Records from a data collection:
╔══

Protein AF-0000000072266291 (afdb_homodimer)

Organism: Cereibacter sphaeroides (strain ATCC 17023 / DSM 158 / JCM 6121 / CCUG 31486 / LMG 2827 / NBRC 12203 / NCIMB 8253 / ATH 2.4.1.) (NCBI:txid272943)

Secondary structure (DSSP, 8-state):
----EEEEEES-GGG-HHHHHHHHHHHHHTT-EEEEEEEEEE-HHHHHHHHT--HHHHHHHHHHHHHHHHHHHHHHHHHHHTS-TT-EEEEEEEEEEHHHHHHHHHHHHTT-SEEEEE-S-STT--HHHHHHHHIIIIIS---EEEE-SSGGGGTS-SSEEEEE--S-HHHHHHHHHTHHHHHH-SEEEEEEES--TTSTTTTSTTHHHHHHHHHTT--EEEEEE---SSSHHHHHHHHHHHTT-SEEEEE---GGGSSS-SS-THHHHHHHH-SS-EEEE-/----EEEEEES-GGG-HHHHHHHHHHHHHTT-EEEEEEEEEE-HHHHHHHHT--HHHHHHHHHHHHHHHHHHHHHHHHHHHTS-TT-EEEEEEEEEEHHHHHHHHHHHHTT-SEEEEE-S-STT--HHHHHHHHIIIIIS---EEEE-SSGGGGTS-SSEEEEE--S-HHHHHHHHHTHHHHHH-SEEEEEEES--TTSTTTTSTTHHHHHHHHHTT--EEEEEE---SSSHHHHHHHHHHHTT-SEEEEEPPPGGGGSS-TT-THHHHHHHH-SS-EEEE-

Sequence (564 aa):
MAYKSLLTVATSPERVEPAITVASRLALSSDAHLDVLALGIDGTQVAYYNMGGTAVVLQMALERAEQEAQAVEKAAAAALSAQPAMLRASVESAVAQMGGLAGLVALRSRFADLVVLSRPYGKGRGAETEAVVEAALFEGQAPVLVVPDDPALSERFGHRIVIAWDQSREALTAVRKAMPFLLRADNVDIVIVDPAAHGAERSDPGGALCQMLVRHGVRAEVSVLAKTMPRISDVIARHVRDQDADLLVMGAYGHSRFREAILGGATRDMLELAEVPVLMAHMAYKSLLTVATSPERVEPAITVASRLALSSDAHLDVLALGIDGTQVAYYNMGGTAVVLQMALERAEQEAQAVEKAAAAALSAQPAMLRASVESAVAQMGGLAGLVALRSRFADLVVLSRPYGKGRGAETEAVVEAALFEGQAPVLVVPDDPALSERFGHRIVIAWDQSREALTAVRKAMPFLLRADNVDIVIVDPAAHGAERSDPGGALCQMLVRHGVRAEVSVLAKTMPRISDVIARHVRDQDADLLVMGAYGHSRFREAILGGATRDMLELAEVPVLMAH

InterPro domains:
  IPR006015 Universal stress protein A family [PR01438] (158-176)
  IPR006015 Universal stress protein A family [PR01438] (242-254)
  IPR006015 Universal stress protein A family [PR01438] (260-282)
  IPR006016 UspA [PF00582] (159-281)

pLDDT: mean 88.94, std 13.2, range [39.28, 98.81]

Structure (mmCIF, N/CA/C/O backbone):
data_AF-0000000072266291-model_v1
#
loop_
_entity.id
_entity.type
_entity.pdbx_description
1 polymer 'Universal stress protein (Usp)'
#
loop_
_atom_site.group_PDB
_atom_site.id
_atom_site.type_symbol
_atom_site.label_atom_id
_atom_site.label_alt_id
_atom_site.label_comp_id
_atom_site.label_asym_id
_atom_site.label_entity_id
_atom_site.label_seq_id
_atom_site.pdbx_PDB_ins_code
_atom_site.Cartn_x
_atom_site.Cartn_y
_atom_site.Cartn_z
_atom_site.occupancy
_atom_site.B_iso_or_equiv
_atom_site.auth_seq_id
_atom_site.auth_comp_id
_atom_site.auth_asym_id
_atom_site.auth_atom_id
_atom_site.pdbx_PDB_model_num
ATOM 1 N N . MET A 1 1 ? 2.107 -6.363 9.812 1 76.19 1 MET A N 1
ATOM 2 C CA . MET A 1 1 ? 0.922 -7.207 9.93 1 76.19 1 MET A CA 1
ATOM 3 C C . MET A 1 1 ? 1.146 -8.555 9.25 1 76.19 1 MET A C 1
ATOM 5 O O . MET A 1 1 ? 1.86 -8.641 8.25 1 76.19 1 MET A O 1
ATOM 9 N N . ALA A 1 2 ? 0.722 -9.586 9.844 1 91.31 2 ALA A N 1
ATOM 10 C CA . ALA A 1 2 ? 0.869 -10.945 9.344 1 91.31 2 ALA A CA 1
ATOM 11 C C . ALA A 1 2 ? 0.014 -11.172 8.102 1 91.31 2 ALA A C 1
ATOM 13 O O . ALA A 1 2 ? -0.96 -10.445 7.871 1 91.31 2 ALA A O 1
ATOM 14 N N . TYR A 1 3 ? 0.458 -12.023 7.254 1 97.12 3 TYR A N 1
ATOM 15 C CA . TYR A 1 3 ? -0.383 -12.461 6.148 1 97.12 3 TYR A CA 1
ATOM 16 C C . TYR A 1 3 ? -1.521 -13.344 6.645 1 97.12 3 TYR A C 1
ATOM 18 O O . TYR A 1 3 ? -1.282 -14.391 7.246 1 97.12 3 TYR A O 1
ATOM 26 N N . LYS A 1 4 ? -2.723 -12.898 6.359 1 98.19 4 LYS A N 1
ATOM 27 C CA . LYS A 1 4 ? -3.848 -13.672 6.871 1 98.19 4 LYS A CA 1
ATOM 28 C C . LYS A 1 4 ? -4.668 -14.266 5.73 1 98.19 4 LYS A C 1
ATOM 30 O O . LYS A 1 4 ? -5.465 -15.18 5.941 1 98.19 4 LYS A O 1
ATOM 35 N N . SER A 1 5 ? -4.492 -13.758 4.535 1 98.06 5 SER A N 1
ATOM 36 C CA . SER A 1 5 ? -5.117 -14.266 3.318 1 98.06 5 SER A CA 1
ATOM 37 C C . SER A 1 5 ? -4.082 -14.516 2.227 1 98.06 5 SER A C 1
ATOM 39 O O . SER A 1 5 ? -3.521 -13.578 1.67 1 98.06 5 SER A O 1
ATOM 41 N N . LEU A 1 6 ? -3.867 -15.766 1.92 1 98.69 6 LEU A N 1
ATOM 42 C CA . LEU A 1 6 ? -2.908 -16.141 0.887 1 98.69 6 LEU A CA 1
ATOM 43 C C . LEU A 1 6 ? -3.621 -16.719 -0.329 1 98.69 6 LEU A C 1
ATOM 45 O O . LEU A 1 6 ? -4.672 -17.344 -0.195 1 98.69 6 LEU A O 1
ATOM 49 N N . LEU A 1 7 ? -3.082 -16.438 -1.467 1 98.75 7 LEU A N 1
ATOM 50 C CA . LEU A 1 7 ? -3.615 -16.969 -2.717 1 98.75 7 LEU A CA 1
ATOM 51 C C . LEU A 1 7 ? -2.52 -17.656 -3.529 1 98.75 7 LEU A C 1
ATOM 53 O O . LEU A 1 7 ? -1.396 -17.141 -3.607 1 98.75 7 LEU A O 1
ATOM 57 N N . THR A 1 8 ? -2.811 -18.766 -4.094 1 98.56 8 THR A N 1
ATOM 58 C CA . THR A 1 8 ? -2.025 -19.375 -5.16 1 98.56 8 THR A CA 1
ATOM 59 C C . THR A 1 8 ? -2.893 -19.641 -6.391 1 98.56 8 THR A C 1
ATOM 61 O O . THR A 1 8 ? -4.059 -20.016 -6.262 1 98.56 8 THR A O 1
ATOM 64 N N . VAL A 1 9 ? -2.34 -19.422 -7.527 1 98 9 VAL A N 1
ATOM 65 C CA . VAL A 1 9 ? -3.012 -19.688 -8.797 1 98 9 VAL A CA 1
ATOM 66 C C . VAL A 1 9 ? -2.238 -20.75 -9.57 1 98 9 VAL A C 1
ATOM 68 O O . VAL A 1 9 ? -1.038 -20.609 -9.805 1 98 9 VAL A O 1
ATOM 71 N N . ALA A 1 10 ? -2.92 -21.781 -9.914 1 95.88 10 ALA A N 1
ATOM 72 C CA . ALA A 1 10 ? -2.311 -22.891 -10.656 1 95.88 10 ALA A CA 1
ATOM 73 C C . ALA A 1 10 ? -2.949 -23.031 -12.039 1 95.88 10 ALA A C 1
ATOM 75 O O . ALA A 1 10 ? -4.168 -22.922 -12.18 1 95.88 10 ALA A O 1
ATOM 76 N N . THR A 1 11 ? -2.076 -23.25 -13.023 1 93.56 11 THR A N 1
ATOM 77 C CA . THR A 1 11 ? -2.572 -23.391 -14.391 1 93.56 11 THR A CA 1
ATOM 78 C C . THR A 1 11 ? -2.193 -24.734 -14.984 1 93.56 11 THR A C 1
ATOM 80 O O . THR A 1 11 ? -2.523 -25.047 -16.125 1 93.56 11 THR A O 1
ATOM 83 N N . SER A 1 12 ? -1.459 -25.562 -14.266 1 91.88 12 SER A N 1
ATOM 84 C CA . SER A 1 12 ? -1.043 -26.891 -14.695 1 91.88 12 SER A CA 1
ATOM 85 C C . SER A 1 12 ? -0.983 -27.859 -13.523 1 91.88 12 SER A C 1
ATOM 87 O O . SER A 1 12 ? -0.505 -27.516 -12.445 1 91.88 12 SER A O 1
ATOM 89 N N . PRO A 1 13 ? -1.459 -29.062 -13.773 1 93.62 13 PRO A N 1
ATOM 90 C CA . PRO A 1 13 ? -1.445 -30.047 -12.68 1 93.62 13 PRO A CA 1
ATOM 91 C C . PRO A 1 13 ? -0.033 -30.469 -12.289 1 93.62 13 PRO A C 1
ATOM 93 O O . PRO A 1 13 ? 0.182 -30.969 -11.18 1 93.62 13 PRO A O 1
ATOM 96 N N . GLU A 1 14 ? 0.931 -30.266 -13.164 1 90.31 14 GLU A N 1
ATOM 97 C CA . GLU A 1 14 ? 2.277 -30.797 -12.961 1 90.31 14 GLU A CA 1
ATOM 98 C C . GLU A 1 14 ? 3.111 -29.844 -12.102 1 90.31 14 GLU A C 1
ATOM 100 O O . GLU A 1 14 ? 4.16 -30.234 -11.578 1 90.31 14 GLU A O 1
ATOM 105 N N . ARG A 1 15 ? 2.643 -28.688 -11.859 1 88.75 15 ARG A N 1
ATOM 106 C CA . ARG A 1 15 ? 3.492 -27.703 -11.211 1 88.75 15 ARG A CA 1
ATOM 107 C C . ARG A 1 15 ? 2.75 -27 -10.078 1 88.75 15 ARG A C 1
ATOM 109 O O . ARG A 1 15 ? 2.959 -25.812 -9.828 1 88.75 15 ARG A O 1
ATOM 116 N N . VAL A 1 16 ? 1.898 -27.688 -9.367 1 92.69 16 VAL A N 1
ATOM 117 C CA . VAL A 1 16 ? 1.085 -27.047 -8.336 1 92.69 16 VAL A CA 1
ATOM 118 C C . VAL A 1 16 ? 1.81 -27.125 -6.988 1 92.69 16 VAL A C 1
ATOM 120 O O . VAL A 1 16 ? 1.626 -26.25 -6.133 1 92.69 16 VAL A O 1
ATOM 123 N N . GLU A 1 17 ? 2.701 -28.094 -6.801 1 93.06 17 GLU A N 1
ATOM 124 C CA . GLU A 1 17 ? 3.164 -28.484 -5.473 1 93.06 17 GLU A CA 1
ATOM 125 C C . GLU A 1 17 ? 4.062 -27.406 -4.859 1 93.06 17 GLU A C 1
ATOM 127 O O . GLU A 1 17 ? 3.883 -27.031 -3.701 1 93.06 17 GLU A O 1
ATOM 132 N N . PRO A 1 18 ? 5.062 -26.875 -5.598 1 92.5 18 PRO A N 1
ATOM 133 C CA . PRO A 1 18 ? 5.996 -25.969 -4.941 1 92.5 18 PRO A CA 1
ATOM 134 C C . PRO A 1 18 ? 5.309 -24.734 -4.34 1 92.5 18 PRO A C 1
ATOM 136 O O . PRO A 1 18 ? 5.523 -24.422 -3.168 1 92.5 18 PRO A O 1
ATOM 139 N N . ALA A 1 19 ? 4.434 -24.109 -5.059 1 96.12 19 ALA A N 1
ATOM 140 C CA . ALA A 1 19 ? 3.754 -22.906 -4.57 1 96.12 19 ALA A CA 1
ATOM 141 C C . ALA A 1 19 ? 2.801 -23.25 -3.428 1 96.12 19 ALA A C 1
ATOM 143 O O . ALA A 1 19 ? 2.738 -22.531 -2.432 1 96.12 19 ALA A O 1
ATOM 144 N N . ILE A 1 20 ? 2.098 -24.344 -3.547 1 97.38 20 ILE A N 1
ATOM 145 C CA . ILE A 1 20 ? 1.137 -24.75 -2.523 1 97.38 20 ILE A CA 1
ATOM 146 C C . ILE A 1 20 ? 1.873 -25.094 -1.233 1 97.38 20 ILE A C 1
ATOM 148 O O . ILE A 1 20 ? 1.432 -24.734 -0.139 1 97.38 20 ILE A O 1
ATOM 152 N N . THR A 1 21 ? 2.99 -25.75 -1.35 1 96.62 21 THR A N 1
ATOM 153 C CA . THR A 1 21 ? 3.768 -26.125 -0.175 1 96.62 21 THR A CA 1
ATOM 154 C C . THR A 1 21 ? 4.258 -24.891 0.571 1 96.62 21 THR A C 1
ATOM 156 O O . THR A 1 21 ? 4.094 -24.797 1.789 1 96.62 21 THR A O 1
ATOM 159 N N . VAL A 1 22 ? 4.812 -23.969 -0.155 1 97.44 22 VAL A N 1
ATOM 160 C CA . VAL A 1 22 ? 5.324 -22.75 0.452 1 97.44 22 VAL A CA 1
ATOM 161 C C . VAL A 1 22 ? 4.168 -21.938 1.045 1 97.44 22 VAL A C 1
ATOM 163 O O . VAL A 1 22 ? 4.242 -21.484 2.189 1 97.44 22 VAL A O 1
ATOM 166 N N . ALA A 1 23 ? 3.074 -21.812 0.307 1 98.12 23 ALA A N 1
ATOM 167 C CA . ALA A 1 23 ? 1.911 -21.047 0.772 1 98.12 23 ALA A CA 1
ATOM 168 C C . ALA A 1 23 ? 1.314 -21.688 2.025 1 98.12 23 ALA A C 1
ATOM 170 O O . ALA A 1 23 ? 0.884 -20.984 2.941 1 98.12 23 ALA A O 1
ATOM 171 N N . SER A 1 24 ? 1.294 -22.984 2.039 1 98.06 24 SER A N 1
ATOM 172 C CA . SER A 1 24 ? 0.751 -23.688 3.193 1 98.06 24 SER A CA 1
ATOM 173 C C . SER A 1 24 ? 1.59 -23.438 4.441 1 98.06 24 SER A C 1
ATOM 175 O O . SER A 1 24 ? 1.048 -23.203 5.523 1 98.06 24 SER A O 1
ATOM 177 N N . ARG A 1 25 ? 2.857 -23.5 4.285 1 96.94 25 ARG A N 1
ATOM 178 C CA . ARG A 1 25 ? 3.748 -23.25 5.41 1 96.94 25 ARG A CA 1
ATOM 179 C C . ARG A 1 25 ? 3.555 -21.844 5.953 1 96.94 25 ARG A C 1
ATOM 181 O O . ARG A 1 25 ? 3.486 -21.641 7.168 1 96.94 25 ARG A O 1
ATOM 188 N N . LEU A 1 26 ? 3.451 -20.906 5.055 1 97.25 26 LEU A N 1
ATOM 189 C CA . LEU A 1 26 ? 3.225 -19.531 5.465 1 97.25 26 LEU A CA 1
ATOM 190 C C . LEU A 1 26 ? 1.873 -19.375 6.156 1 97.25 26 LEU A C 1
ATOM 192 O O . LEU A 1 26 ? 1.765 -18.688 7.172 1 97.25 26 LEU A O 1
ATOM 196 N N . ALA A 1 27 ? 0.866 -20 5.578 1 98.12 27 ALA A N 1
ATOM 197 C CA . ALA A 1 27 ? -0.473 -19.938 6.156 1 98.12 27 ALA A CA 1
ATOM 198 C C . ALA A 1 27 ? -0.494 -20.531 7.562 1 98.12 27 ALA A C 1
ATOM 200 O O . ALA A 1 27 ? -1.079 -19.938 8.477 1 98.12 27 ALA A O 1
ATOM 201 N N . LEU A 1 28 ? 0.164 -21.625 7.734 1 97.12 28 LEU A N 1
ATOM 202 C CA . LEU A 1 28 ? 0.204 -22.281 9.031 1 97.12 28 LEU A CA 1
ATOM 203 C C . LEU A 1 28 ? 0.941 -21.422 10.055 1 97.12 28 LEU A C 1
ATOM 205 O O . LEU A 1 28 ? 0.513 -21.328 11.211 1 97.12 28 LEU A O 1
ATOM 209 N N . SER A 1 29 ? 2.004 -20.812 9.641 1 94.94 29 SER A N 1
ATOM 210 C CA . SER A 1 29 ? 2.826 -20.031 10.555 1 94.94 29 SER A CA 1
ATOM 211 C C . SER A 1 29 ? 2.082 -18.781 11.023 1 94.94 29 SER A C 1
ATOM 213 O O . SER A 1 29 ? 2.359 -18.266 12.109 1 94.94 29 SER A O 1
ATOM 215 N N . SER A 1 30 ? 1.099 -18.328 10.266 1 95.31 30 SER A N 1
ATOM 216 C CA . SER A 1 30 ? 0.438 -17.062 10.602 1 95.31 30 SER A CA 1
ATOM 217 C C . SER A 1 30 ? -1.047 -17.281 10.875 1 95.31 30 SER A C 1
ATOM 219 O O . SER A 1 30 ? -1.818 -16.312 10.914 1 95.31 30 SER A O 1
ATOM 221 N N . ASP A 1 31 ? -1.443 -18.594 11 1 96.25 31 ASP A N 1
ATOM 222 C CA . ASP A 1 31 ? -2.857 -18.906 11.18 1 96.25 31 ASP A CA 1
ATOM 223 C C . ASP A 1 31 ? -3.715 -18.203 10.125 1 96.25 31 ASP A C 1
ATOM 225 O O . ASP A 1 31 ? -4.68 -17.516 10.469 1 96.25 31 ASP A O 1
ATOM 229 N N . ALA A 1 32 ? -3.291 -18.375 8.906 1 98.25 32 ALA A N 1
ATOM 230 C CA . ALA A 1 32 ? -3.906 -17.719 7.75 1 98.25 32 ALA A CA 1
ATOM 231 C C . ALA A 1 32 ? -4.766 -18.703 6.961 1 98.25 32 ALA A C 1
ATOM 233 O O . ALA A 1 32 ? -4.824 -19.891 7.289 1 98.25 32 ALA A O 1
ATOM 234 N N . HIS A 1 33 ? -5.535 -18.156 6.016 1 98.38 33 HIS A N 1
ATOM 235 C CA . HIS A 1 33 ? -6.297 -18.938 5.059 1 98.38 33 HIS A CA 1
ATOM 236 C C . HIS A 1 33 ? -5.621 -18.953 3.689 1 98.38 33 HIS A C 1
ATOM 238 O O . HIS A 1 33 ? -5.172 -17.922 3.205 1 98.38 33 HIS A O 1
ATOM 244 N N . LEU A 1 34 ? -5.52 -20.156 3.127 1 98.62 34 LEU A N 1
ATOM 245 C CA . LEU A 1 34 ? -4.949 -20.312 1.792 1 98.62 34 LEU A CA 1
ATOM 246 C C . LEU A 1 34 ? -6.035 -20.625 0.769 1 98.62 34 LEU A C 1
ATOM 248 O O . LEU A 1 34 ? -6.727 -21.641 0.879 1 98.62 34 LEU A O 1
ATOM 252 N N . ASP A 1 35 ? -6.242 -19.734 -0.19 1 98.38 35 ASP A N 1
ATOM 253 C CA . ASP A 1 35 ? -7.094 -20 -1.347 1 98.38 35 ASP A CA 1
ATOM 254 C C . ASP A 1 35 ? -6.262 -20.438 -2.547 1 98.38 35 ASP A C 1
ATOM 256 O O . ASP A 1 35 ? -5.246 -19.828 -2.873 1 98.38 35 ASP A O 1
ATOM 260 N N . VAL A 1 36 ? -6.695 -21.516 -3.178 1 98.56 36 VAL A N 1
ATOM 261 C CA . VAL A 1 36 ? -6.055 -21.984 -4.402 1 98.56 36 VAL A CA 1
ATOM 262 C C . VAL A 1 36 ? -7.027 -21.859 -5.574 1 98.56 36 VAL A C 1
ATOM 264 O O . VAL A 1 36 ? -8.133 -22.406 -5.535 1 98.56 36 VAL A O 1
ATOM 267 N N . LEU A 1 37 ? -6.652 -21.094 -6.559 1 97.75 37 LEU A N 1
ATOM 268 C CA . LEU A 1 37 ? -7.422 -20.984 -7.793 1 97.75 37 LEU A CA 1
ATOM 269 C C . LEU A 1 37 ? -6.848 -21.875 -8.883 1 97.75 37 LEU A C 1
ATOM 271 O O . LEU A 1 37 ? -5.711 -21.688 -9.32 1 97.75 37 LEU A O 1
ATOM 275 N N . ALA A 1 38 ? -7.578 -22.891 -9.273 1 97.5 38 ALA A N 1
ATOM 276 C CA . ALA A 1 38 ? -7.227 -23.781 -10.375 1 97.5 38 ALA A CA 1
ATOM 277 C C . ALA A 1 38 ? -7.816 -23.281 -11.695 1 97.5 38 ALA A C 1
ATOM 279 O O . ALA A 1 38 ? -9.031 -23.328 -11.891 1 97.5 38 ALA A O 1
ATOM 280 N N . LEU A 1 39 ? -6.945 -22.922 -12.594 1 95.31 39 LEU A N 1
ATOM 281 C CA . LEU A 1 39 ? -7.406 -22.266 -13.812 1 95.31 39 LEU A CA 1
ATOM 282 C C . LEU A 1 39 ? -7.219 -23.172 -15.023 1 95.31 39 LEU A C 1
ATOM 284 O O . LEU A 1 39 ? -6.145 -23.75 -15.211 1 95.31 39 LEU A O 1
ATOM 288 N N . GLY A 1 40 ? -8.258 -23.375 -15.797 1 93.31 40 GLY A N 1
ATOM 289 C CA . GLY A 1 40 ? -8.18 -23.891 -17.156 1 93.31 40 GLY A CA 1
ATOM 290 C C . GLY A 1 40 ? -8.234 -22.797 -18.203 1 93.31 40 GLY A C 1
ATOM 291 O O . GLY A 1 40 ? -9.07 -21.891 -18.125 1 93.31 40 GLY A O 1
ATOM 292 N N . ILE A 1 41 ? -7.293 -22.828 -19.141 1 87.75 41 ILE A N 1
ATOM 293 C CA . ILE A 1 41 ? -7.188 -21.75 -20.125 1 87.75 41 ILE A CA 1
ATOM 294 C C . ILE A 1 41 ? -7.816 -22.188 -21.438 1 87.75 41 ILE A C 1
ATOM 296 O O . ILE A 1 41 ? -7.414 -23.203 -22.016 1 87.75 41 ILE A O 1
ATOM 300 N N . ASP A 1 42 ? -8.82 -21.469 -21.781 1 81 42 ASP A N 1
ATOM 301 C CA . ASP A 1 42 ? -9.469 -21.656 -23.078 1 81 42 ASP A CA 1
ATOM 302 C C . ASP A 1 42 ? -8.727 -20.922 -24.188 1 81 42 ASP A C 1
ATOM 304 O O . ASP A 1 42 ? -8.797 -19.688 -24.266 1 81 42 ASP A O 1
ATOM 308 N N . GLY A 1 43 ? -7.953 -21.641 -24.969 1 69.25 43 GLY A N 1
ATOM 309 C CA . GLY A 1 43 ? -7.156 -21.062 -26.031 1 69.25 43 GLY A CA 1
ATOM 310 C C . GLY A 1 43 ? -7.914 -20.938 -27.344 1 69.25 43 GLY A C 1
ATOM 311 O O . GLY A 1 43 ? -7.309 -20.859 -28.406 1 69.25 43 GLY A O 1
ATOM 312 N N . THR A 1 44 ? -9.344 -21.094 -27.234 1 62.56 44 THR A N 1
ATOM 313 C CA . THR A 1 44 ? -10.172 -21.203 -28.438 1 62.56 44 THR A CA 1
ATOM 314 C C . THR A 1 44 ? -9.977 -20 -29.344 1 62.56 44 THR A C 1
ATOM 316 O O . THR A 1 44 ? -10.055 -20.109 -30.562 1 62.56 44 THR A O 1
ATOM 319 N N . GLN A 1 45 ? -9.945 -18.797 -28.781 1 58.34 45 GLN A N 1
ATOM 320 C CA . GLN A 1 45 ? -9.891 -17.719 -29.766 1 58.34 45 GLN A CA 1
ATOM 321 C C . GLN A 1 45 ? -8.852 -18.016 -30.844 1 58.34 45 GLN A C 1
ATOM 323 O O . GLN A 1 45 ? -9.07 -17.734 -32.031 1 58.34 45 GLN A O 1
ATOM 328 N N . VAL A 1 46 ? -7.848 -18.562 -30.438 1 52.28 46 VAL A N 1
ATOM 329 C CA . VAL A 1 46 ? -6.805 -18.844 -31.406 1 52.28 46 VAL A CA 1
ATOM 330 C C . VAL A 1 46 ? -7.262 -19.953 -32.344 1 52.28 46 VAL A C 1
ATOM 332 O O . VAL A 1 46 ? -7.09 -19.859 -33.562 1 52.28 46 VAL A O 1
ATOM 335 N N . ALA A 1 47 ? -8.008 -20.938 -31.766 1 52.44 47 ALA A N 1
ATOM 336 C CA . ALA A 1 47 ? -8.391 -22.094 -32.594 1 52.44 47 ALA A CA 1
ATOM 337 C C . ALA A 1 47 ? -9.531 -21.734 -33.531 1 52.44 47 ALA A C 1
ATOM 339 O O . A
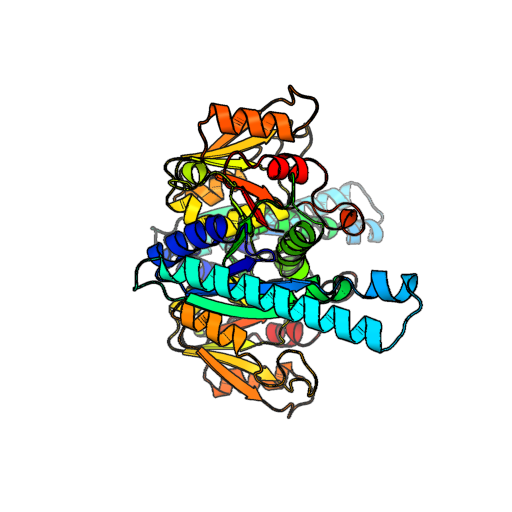LA A 1 47 ? -9.562 -22.188 -34.688 1 52.44 47 ALA A O 1
ATOM 340 N N . TYR A 1 48 ? -10.492 -20.953 -32.969 1 56.56 48 TYR A N 1
ATOM 341 C CA . TYR A 1 48 ? -11.641 -20.562 -33.781 1 56.56 48 TYR A CA 1
ATOM 342 C C . TYR A 1 48 ? -11.211 -19.828 -35.031 1 56.56 48 TYR A C 1
ATOM 344 O O . TYR A 1 48 ? -11.719 -20.094 -36.125 1 56.56 48 TYR A O 1
ATOM 352 N N . TYR A 1 49 ? -10.383 -18.953 -34.812 1 56.91 49 TYR A N 1
ATOM 353 C CA . TYR A 1 49 ? -9.992 -18.172 -36 1 56.91 49 TYR A CA 1
ATOM 354 C C . TYR A 1 49 ? -9.242 -19.047 -37 1 56.91 49 TYR A C 1
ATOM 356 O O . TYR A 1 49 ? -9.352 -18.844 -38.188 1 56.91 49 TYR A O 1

╚══

What you have to do: From the records given above, copy all lines containing "family".

Output:
  IPR006015 Universal stress protein A family [PR01438] (158-176)
  IPR006015 Universal stress protein A family [PR01438] (242-254)
  IPR006015 Universal stress protein A family [PR01438] (260-282)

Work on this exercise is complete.